We recognise that with all ZEBRA bids, the funding provides only a proportion of the cost of vehicles, so co-operation with operators is key. Therefore, I want to reassure the Minister about the close dialogue that is happening with both major operators in Sheffield—First and Stagecoach—and about the relationship that they have with the council. Stagecoach’s managing director was in touch with me before this debate and stressed that Stagecoach is looking at the opportunities provided by ZEBRA 2 to lever in its own investment to provide 65 new electric vehicles on key routes in Sheffield. I know that First is looking at key routes that operate through both Sheffield and Rotherham. 

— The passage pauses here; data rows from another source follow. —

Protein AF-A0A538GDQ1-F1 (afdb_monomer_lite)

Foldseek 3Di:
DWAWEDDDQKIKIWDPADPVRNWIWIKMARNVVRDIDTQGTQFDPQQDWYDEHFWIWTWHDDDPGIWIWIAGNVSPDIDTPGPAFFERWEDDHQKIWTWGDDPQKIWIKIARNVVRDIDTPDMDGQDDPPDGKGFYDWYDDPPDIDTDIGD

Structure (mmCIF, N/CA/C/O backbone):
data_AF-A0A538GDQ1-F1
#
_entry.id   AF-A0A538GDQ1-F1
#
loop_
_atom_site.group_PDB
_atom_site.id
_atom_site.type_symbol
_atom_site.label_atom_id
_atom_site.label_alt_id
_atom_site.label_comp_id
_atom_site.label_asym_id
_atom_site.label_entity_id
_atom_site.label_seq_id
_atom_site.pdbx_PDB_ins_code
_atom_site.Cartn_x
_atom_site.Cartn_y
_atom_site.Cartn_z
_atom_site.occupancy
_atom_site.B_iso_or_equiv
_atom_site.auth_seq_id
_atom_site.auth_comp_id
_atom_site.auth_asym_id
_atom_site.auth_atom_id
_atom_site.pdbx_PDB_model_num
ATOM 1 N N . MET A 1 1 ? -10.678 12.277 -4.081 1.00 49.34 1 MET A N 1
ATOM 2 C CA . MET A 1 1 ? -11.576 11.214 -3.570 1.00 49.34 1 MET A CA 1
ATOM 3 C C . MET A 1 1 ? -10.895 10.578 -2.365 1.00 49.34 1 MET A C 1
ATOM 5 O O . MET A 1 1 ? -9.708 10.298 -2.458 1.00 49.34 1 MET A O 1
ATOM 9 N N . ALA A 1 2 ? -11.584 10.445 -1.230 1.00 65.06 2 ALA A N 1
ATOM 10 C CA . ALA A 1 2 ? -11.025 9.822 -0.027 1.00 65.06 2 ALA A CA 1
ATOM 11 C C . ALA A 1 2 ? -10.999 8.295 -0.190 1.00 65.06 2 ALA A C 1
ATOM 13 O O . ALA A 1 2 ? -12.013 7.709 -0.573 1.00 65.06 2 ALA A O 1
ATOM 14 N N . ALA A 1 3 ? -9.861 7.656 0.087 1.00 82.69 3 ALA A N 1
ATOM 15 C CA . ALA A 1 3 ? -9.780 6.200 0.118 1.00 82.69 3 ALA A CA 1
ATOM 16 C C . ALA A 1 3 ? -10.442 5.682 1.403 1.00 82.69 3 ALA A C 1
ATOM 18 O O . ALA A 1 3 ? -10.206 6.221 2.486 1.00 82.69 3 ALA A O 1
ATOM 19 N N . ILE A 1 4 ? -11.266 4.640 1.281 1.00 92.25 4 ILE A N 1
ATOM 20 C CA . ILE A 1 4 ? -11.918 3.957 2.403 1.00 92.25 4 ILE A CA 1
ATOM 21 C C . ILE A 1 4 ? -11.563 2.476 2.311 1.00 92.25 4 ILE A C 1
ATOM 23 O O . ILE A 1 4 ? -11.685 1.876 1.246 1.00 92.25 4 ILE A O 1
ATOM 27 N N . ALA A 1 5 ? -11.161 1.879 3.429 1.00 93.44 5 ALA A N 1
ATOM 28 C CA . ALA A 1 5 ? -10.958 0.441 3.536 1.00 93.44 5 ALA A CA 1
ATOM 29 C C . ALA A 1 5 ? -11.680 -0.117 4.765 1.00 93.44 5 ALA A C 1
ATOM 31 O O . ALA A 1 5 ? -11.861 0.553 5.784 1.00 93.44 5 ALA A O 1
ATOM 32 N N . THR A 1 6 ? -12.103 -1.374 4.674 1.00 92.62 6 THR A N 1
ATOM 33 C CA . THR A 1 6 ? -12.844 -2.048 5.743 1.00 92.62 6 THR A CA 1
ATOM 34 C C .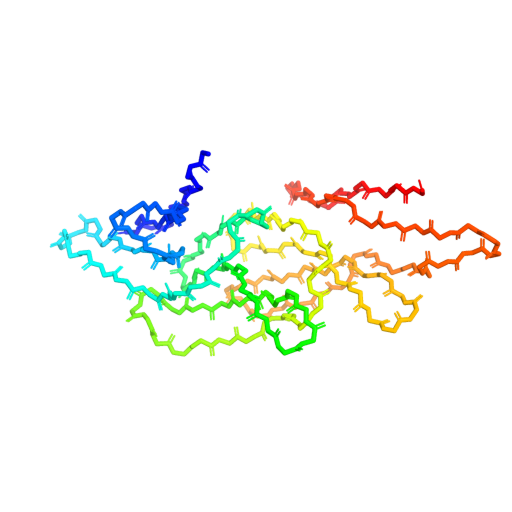 THR A 1 6 ? -12.267 -3.426 5.991 1.00 92.62 6 THR A C 1
ATOM 36 O O . THR A 1 6 ? -12.029 -4.168 5.042 1.00 92.62 6 THR A O 1
ATOM 39 N N . ALA A 1 7 ? -12.097 -3.790 7.258 1.00 88.38 7 ALA A N 1
ATOM 40 C CA . ALA A 1 7 ? -11.787 -5.160 7.647 1.00 88.38 7 ALA A CA 1
ATOM 41 C C . ALA A 1 7 ? -12.380 -5.449 9.024 1.00 88.38 7 ALA A C 1
ATOM 43 O O . ALA A 1 7 ? -12.240 -4.656 9.959 1.00 88.38 7 ALA A O 1
ATOM 44 N N . GLY A 1 8 ? -13.083 -6.579 9.134 1.00 84.69 8 GLY A N 1
ATOM 45 C CA . GLY A 1 8 ? -13.796 -6.960 10.350 1.00 84.69 8 GLY A CA 1
ATOM 46 C C . GLY A 1 8 ? -14.701 -5.838 10.876 1.00 84.69 8 GLY A C 1
ATOM 47 O O . GLY A 1 8 ? -15.583 -5.333 10.178 1.00 84.69 8 GLY A O 1
ATOM 48 N N . GLY A 1 9 ? -14.470 -5.441 12.130 1.00 90.19 9 GLY A N 1
ATOM 49 C CA . GLY A 1 9 ? -15.233 -4.407 12.830 1.00 90.19 9 GLY A CA 1
ATOM 50 C C . GLY A 1 9 ? -14.742 -2.972 12.622 1.00 90.19 9 GLY A C 1
ATOM 51 O O . GLY A 1 9 ? -15.168 -2.102 13.380 1.00 90.19 9 GLY A O 1
ATOM 52 N N . TYR A 1 10 ? -13.860 -2.705 11.656 1.00 92.88 10 TYR A N 1
ATOM 53 C CA . TYR A 1 10 ? -13.212 -1.401 11.491 1.00 92.88 10 TYR A CA 1
ATOM 54 C C . TYR A 1 10 ? -13.477 -0.793 10.114 1.00 92.88 10 TYR A C 1
ATOM 56 O O . TYR A 1 10 ? -13.430 -1.482 9.092 1.00 92.88 10 TYR A O 1
ATOM 64 N N . VAL A 1 11 ? -13.731 0.516 10.106 1.00 95.25 11 VAL A N 1
ATOM 65 C CA . VAL A 1 11 ? -13.731 1.361 8.906 1.00 95.25 11 VAL A CA 1
ATOM 66 C C . VAL A 1 11 ? -12.562 2.318 9.030 1.00 95.25 11 VAL A C 1
ATOM 68 O O . VAL A 1 11 ? -12.439 2.996 10.051 1.00 95.25 11 VAL A O 1
ATOM 71 N N . VAL A 1 12 ? -11.724 2.382 8.006 1.00 96.19 12 VAL A N 1
ATOM 72 C CA . VAL A 1 12 ? -10.591 3.304 7.950 1.00 96.19 12 VAL A CA 1
ATOM 73 C C . VAL A 1 12 ? -10.682 4.158 6.707 1.00 96.19 12 VAL A C 1
ATOM 75 O O . VAL A 1 12 ? -11.149 3.699 5.665 1.00 96.19 12 VAL A O 1
ATOM 78 N N . TRP A 1 13 ? -10.259 5.407 6.829 1.00 95.94 13 TRP A N 1
ATOM 79 C CA . TRP A 1 13 ? -10.236 6.331 5.710 1.00 95.94 13 TRP A CA 1
ATOM 80 C C . TRP A 1 13 ? -9.114 7.340 5.862 1.00 95.94 13 TRP A C 1
ATOM 82 O O . TRP A 1 13 ? -8.635 7.615 6.966 1.00 95.94 13 TRP A O 1
ATOM 92 N N . GLU A 1 14 ? -8.722 7.906 4.732 1.00 94.56 14 GLU A N 1
ATOM 93 C CA . GLU A 1 14 ? -7.795 9.024 4.672 1.00 94.56 14 GLU A CA 1
ATOM 94 C C . GLU A 1 14 ? -8.534 10.266 4.194 1.00 94.56 14 GLU A C 1
ATOM 96 O O . GLU A 1 14 ? -9.363 10.193 3.286 1.00 94.56 14 GLU A O 1
ATOM 101 N N . PHE A 1 15 ? -8.223 11.420 4.777 1.00 85.25 15 PHE A N 1
ATOM 102 C CA . PHE A 1 15 ? -8.664 12.699 4.230 1.00 85.25 15 PHE A CA 1
ATOM 103 C C . PHE A 1 15 ? -7.479 13.485 3.675 1.00 85.25 15 PHE A C 1
ATOM 105 O O . PHE A 1 15 ? -6.350 13.382 4.164 1.00 85.25 15 PHE A O 1
ATOM 112 N N . GLN A 1 16 ? -7.750 14.250 2.621 1.00 81.06 16 GLN A N 1
ATOM 113 C CA . GLN A 1 16 ? -6.789 15.176 2.037 1.00 81.06 16 GLN A CA 1
ATOM 114 C C . GLN A 1 16 ? -6.755 16.482 2.836 1.00 81.06 16 GLN A C 1
ATOM 116 O O . GLN A 1 16 ? -7.737 16.798 3.515 1.00 81.06 16 GLN A O 1
ATOM 121 N N . PRO A 1 17 ? -5.643 17.234 2.769 1.00 81.06 17 PRO A N 1
ATOM 122 C CA . PRO A 1 17 ? -5.585 18.554 3.366 1.00 81.06 17 PRO A CA 1
ATOM 123 C C . PRO A 1 17 ? -6.723 19.447 2.855 1.00 81.06 17 PRO A C 1
ATOM 125 O O . PRO A 1 17 ? -7.085 19.390 1.681 1.00 81.06 17 PRO A O 1
ATOM 128 N N . SER A 1 18 ? -7.269 20.262 3.745 1.00 80.12 18 SER A N 1
ATOM 129 C CA . SER A 1 18 ? -8.259 21.306 3.470 1.00 80.12 18 SER A CA 1
ATOM 130 C C . SER A 1 18 ? -7.982 22.501 4.381 1.00 80.12 18 SER A C 1
ATOM 132 O O . SER A 1 18 ? -7.184 22.380 5.314 1.00 80.12 18 SER A O 1
ATOM 134 N N . ASP A 1 19 ? -8.656 23.627 4.159 1.00 78.12 19 ASP A N 1
ATOM 135 C CA . ASP A 1 19 ? -8.508 24.816 5.011 1.00 78.12 19 ASP A CA 1
ATOM 136 C C . ASP A 1 19 ? -8.831 24.517 6.487 1.00 78.12 19 ASP A C 1
ATOM 138 O O . ASP A 1 19 ? -8.185 25.038 7.393 1.00 78.12 19 ASP A O 1
ATOM 142 N N . GLU A 1 20 ? -9.771 23.602 6.740 1.00 74.44 20 GLU A N 1
ATOM 143 C CA . GLU A 1 20 ? -10.113 23.138 8.089 1.00 74.44 20 GLU A CA 1
ATOM 144 C C . GLU A 1 20 ? -9.114 22.109 8.646 1.00 74.44 20 GLU A C 1
ATOM 146 O O . GLU A 1 20 ? -8.978 21.946 9.859 1.00 74.44 20 GLU A O 1
ATOM 151 N N . HIS A 1 21 ? -8.421 21.383 7.766 1.00 75.19 21 HIS A N 1
ATOM 152 C CA . HIS A 1 21 ? -7.531 20.283 8.124 1.00 75.19 21 HIS A CA 1
ATOM 153 C C . HIS A 1 21 ? -6.224 20.382 7.328 1.00 75.19 21 HIS A C 1
ATOM 155 O O . HIS A 1 21 ? -6.098 19.745 6.283 1.00 75.19 21 HIS A O 1
ATOM 161 N N . PRO A 1 22 ? -5.208 21.112 7.815 1.00 78.06 22 PRO A N 1
ATOM 162 C CA . PRO A 1 22 ? -4.039 21.479 7.010 1.00 78.06 22 PRO A CA 1
ATOM 163 C C . PRO A 1 22 ? -3.121 20.299 6.651 1.00 78.06 22 PRO A C 1
ATOM 165 O O . PRO A 1 22 ? -2.183 20.448 5.872 1.00 78.06 22 PRO A O 1
ATOM 168 N N . VAL A 1 23 ? -3.352 19.114 7.225 1.00 86.56 23 VAL A N 1
ATOM 169 C CA . VAL A 1 23 ? -2.526 17.923 7.014 1.00 86.56 23 VAL A CA 1
ATOM 170 C C . VAL A 1 23 ? -3.425 16.720 6.778 1.00 86.56 23 VAL A C 1
ATOM 172 O O . VAL A 1 23 ? -4.380 16.512 7.521 1.00 86.56 23 VAL A O 1
ATOM 175 N N . SER A 1 24 ? -3.078 15.884 5.800 1.00 91.50 24 SER A N 1
ATOM 176 C CA . SER A 1 24 ? -3.723 14.587 5.596 1.00 91.50 24 SER A CA 1
ATOM 177 C C . SER A 1 24 ? -3.605 13.709 6.842 1.00 91.50 24 SER A C 1
ATOM 179 O O . SER A 1 24 ? -2.580 13.707 7.534 1.00 91.50 24 SER A O 1
ATOM 181 N N . ALA A 1 25 ? -4.626 12.910 7.132 1.00 93.38 25 ALA A N 1
ATOM 182 C CA . ALA A 1 25 ? -4.558 11.975 8.247 1.00 93.38 25 ALA A CA 1
ATOM 183 C C . ALA A 1 25 ? -5.260 10.656 7.947 1.00 93.38 25 ALA A C 1
ATOM 185 O O . ALA A 1 25 ? -6.204 10.598 7.161 1.00 93.38 25 ALA A O 1
ATOM 186 N N . LEU A 1 26 ? -4.790 9.613 8.630 1.00 95.94 26 LEU A N 1
ATOM 187 C CA . LEU A 1 26 ? -5.430 8.310 8.688 1.00 95.94 26 LEU A CA 1
ATOM 188 C C . LEU A 1 26 ? -6.366 8.270 9.888 1.00 95.94 26 LEU A C 1
ATOM 190 O O . LEU A 1 26 ? -5.944 8.474 11.034 1.00 95.94 26 LEU A O 1
ATOM 194 N N . MET A 1 27 ? -7.617 7.943 9.613 1.00 95.44 27 MET A N 1
ATOM 195 C CA . MET A 1 27 ? -8.684 7.832 10.588 1.00 95.44 27 MET A CA 1
ATOM 196 C C . MET A 1 27 ? -9.182 6.395 10.672 1.00 95.44 27 MET A C 1
ATOM 198 O O . MET A 1 27 ? -9.162 5.647 9.695 1.00 95.44 27 MET A O 1
ATOM 202 N N . GLU A 1 28 ? -9.673 6.028 11.848 1.00 96.12 28 GLU A N 1
ATOM 203 C CA . GLU A 1 28 ? -10.379 4.775 12.072 1.00 96.12 28 GLU A CA 1
ATOM 204 C C . GLU A 1 28 ? -11.648 5.020 12.877 1.00 96.12 28 GLU A C 1
ATOM 206 O O . GLU A 1 28 ? -11.650 5.789 13.841 1.00 96.12 28 GLU A O 1
ATOM 211 N N . ARG A 1 29 ? -12.698 4.272 12.539 1.00 95.56 29 ARG A N 1
ATOM 212 C CA . ARG A 1 29 ? -13.879 4.074 13.369 1.00 95.56 29 ARG A CA 1
ATOM 213 C C . ARG A 1 29 ? -14.075 2.595 13.687 1.00 95.56 29 ARG A C 1
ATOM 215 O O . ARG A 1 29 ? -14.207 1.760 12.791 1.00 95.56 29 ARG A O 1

In summary, reducing bus emissions in Sheffield is key to achieving the legal levels of nitrogen that we want and that the Government require of us as a city. Bus retrofit technology, recommended to us by the Government, has been found to be underperforming; 75% of our fleet, which has had it, is non-compliant, and the other 25% has not been treated at all. We do not have a timescale for when the Government will confirm the findings of their in-depth review of bus retrofit performance, but action is needed urgently. 

Sheffield City Council has delivered all its clean air plan mitigations in the shortest possible time, which I know the Government have welcomed. However, we need Government support for our ZEBRA 2 submission. Further flexibility in the use of funding from the CAF, including the drawdown of stretch funding, will also help. We hope that a wider review of the potential for wider grant funding to upgrade buses in South Yorkshire will also be considered, with the South Yorkshire Mayoral Combined Authority.